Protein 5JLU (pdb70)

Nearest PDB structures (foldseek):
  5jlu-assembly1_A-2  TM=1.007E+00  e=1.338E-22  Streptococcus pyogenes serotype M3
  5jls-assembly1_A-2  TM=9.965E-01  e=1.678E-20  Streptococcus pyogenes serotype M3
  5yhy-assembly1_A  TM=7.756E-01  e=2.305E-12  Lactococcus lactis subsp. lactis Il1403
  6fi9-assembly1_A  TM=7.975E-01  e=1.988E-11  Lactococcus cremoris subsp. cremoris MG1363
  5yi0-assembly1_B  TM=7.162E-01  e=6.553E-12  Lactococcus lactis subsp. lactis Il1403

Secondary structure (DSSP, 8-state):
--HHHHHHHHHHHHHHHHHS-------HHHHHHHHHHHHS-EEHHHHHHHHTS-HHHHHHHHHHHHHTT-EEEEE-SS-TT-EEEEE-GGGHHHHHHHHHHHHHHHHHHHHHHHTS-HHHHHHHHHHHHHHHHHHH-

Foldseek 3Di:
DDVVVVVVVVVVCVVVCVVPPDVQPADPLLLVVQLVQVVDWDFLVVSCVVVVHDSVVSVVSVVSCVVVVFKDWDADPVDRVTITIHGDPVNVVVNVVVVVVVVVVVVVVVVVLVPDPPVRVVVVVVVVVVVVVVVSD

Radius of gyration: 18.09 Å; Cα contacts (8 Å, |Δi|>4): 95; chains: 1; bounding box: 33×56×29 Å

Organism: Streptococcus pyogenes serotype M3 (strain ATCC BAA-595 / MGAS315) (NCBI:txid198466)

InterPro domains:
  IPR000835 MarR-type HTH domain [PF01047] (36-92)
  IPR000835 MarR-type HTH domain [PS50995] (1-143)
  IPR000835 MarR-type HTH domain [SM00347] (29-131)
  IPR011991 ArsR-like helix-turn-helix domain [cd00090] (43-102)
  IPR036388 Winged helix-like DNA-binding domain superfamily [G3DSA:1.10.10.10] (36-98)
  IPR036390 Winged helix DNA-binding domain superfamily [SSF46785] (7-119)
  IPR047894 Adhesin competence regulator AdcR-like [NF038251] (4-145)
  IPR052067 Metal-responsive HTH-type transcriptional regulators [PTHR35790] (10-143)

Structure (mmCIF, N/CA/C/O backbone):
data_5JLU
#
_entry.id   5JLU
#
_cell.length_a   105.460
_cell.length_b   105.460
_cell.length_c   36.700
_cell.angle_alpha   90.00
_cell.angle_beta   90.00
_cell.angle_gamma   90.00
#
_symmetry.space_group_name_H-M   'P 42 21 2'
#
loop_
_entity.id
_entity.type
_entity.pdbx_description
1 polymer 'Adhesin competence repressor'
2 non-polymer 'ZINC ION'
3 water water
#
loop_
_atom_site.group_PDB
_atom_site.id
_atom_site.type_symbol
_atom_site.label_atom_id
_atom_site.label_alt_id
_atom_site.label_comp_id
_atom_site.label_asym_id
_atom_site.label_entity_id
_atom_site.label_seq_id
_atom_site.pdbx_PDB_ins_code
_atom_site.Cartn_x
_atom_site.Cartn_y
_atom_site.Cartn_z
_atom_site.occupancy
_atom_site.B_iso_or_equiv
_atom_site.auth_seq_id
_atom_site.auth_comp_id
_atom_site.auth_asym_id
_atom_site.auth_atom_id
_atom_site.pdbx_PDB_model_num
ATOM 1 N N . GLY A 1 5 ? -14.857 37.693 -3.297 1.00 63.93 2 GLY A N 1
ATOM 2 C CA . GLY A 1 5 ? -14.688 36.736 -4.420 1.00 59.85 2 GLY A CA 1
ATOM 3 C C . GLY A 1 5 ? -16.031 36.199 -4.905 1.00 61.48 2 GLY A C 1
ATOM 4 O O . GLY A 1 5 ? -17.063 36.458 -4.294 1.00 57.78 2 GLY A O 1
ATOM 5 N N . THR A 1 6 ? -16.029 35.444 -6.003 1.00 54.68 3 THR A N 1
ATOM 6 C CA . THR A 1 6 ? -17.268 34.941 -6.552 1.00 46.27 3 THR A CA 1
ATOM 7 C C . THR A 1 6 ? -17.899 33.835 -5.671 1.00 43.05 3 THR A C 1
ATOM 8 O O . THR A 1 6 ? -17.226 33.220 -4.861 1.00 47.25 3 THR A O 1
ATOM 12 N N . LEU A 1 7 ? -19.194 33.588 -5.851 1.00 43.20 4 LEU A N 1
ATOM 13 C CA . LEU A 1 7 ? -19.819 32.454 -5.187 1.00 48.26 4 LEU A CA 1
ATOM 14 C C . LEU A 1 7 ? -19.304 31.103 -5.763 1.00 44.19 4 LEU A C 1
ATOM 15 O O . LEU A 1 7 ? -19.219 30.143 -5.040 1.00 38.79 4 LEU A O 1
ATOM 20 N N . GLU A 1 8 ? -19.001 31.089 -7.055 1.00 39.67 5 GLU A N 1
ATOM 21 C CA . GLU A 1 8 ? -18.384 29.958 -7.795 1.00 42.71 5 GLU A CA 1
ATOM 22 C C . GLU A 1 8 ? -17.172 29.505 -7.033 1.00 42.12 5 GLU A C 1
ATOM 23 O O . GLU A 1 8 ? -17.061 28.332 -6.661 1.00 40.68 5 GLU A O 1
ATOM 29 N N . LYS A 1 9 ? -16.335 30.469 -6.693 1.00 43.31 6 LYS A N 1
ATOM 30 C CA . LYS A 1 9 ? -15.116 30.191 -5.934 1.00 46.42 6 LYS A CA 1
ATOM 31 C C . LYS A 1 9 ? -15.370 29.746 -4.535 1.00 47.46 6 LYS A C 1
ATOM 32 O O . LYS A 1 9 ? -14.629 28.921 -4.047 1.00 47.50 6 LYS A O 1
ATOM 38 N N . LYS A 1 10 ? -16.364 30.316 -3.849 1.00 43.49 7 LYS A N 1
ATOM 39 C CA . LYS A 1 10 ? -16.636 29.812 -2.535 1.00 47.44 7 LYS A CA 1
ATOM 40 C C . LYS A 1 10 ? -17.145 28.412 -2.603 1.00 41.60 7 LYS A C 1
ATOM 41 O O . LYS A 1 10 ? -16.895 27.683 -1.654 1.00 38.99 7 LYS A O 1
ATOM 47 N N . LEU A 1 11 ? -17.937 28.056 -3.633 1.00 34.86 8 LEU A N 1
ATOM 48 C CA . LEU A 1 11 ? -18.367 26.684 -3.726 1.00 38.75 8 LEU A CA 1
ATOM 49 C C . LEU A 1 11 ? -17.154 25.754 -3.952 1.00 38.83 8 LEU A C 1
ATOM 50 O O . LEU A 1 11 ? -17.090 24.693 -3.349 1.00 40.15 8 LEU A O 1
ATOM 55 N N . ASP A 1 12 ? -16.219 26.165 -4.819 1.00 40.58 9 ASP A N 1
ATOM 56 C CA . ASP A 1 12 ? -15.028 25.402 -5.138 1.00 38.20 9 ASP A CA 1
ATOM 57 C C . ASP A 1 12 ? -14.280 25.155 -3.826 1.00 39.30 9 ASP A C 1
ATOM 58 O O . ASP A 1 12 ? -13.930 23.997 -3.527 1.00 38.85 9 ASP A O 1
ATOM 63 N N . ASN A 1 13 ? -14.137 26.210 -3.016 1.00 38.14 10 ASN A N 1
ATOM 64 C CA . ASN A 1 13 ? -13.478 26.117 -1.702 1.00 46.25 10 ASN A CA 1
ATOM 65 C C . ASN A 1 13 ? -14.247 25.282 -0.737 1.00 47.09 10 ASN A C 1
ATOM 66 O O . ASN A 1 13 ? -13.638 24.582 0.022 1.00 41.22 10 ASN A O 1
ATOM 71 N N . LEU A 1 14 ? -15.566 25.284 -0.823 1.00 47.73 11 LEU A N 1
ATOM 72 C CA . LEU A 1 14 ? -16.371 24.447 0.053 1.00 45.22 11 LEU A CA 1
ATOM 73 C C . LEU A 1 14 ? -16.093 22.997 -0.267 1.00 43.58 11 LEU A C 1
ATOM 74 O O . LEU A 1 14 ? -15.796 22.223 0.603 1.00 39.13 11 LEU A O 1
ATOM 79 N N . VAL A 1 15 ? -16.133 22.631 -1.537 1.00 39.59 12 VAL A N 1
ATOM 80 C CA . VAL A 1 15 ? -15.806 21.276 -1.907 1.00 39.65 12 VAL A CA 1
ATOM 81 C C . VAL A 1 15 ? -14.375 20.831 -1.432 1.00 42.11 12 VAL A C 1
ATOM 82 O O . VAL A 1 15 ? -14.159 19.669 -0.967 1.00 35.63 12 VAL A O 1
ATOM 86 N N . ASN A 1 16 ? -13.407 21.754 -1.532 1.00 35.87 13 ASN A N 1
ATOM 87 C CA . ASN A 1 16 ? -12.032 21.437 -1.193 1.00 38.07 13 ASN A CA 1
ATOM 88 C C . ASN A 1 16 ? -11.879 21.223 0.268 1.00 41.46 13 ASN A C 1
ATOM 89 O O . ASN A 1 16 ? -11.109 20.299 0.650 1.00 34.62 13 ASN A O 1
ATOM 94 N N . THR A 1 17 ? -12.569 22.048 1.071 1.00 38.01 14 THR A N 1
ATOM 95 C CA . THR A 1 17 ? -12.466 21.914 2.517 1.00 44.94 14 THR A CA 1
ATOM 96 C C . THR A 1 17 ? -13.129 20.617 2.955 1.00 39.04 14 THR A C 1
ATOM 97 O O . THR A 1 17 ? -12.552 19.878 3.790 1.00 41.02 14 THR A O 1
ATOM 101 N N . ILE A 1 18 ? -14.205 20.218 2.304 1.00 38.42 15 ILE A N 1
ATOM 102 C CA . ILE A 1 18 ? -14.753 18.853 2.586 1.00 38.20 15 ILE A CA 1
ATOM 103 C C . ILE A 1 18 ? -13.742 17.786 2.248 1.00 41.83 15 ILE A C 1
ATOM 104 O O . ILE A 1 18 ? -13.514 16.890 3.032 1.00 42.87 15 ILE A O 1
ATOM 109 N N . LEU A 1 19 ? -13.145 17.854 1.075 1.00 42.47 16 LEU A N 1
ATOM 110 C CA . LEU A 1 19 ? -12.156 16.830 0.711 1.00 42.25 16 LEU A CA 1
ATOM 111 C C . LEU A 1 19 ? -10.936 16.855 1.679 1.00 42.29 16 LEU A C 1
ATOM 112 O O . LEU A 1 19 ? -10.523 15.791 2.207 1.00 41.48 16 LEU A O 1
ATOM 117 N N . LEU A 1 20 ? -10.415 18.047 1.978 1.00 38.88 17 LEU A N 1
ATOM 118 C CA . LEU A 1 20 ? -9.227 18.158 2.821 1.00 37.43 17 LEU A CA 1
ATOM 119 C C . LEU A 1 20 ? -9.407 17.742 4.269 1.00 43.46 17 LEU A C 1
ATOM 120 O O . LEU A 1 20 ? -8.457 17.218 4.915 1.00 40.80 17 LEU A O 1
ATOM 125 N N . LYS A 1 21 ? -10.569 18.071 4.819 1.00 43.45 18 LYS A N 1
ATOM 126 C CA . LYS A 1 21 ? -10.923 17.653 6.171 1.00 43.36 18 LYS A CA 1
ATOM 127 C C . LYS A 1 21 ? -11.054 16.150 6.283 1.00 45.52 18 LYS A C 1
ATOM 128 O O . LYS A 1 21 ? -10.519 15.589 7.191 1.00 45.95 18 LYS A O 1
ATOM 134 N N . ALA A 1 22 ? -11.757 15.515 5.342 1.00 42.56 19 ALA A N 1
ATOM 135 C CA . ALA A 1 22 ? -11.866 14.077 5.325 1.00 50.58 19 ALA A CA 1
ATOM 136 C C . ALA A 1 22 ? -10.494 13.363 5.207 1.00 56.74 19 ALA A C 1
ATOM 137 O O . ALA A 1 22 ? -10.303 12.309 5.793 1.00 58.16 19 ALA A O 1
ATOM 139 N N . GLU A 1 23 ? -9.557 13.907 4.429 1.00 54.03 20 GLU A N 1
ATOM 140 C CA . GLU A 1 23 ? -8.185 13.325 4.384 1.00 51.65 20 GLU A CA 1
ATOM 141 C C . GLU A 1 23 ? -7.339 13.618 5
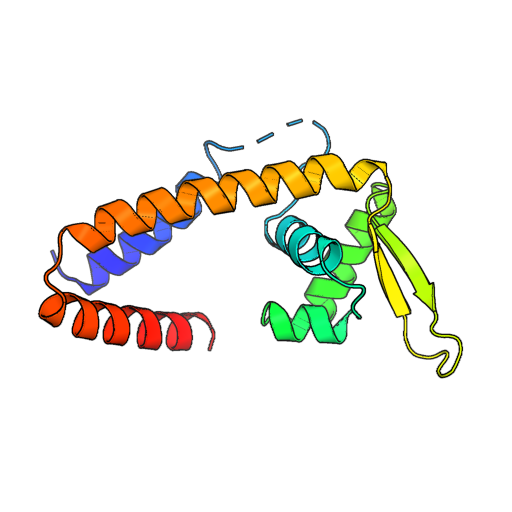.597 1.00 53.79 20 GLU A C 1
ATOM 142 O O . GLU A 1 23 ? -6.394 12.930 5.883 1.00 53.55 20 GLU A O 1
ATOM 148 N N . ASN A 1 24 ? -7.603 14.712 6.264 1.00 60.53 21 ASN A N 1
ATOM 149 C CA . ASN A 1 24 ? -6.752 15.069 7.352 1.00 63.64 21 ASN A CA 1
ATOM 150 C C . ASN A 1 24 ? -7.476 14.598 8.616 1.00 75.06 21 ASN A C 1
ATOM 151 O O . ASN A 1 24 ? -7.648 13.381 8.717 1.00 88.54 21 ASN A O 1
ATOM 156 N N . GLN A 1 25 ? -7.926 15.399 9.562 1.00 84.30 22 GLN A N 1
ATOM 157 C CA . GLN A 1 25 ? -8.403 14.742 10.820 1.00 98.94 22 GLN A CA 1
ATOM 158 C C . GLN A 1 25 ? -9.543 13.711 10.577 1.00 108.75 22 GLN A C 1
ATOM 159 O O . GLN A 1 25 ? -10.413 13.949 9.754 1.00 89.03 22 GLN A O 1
_____
• Required action:
Using the data above, reproduce exactly the lines between those holding "IPR000835 MarR-type HTH domain [PS50995]" and "IPR047894 Adhesin competence", inclusive, and no others.

• Output:
  IPR000835 MarR-type HTH domain [PS50995] (1-143)
  IPR000835 MarR-type HTH domain [SM00347] (29-131)
  IPR011991 ArsR-like helix-turn-helix domain [cd00090] (43-102)
  IPR036388 Winged helix-like DNA-binding domain superfamily [G3DSA:1.10.10.10] (36-98)
  IPR036390 Winged helix DNA-binding domain superfamily [SSF46785] (7-119)
  IPR047894 Adhesin competence regulator AdcR-like [NF038251] (4-145)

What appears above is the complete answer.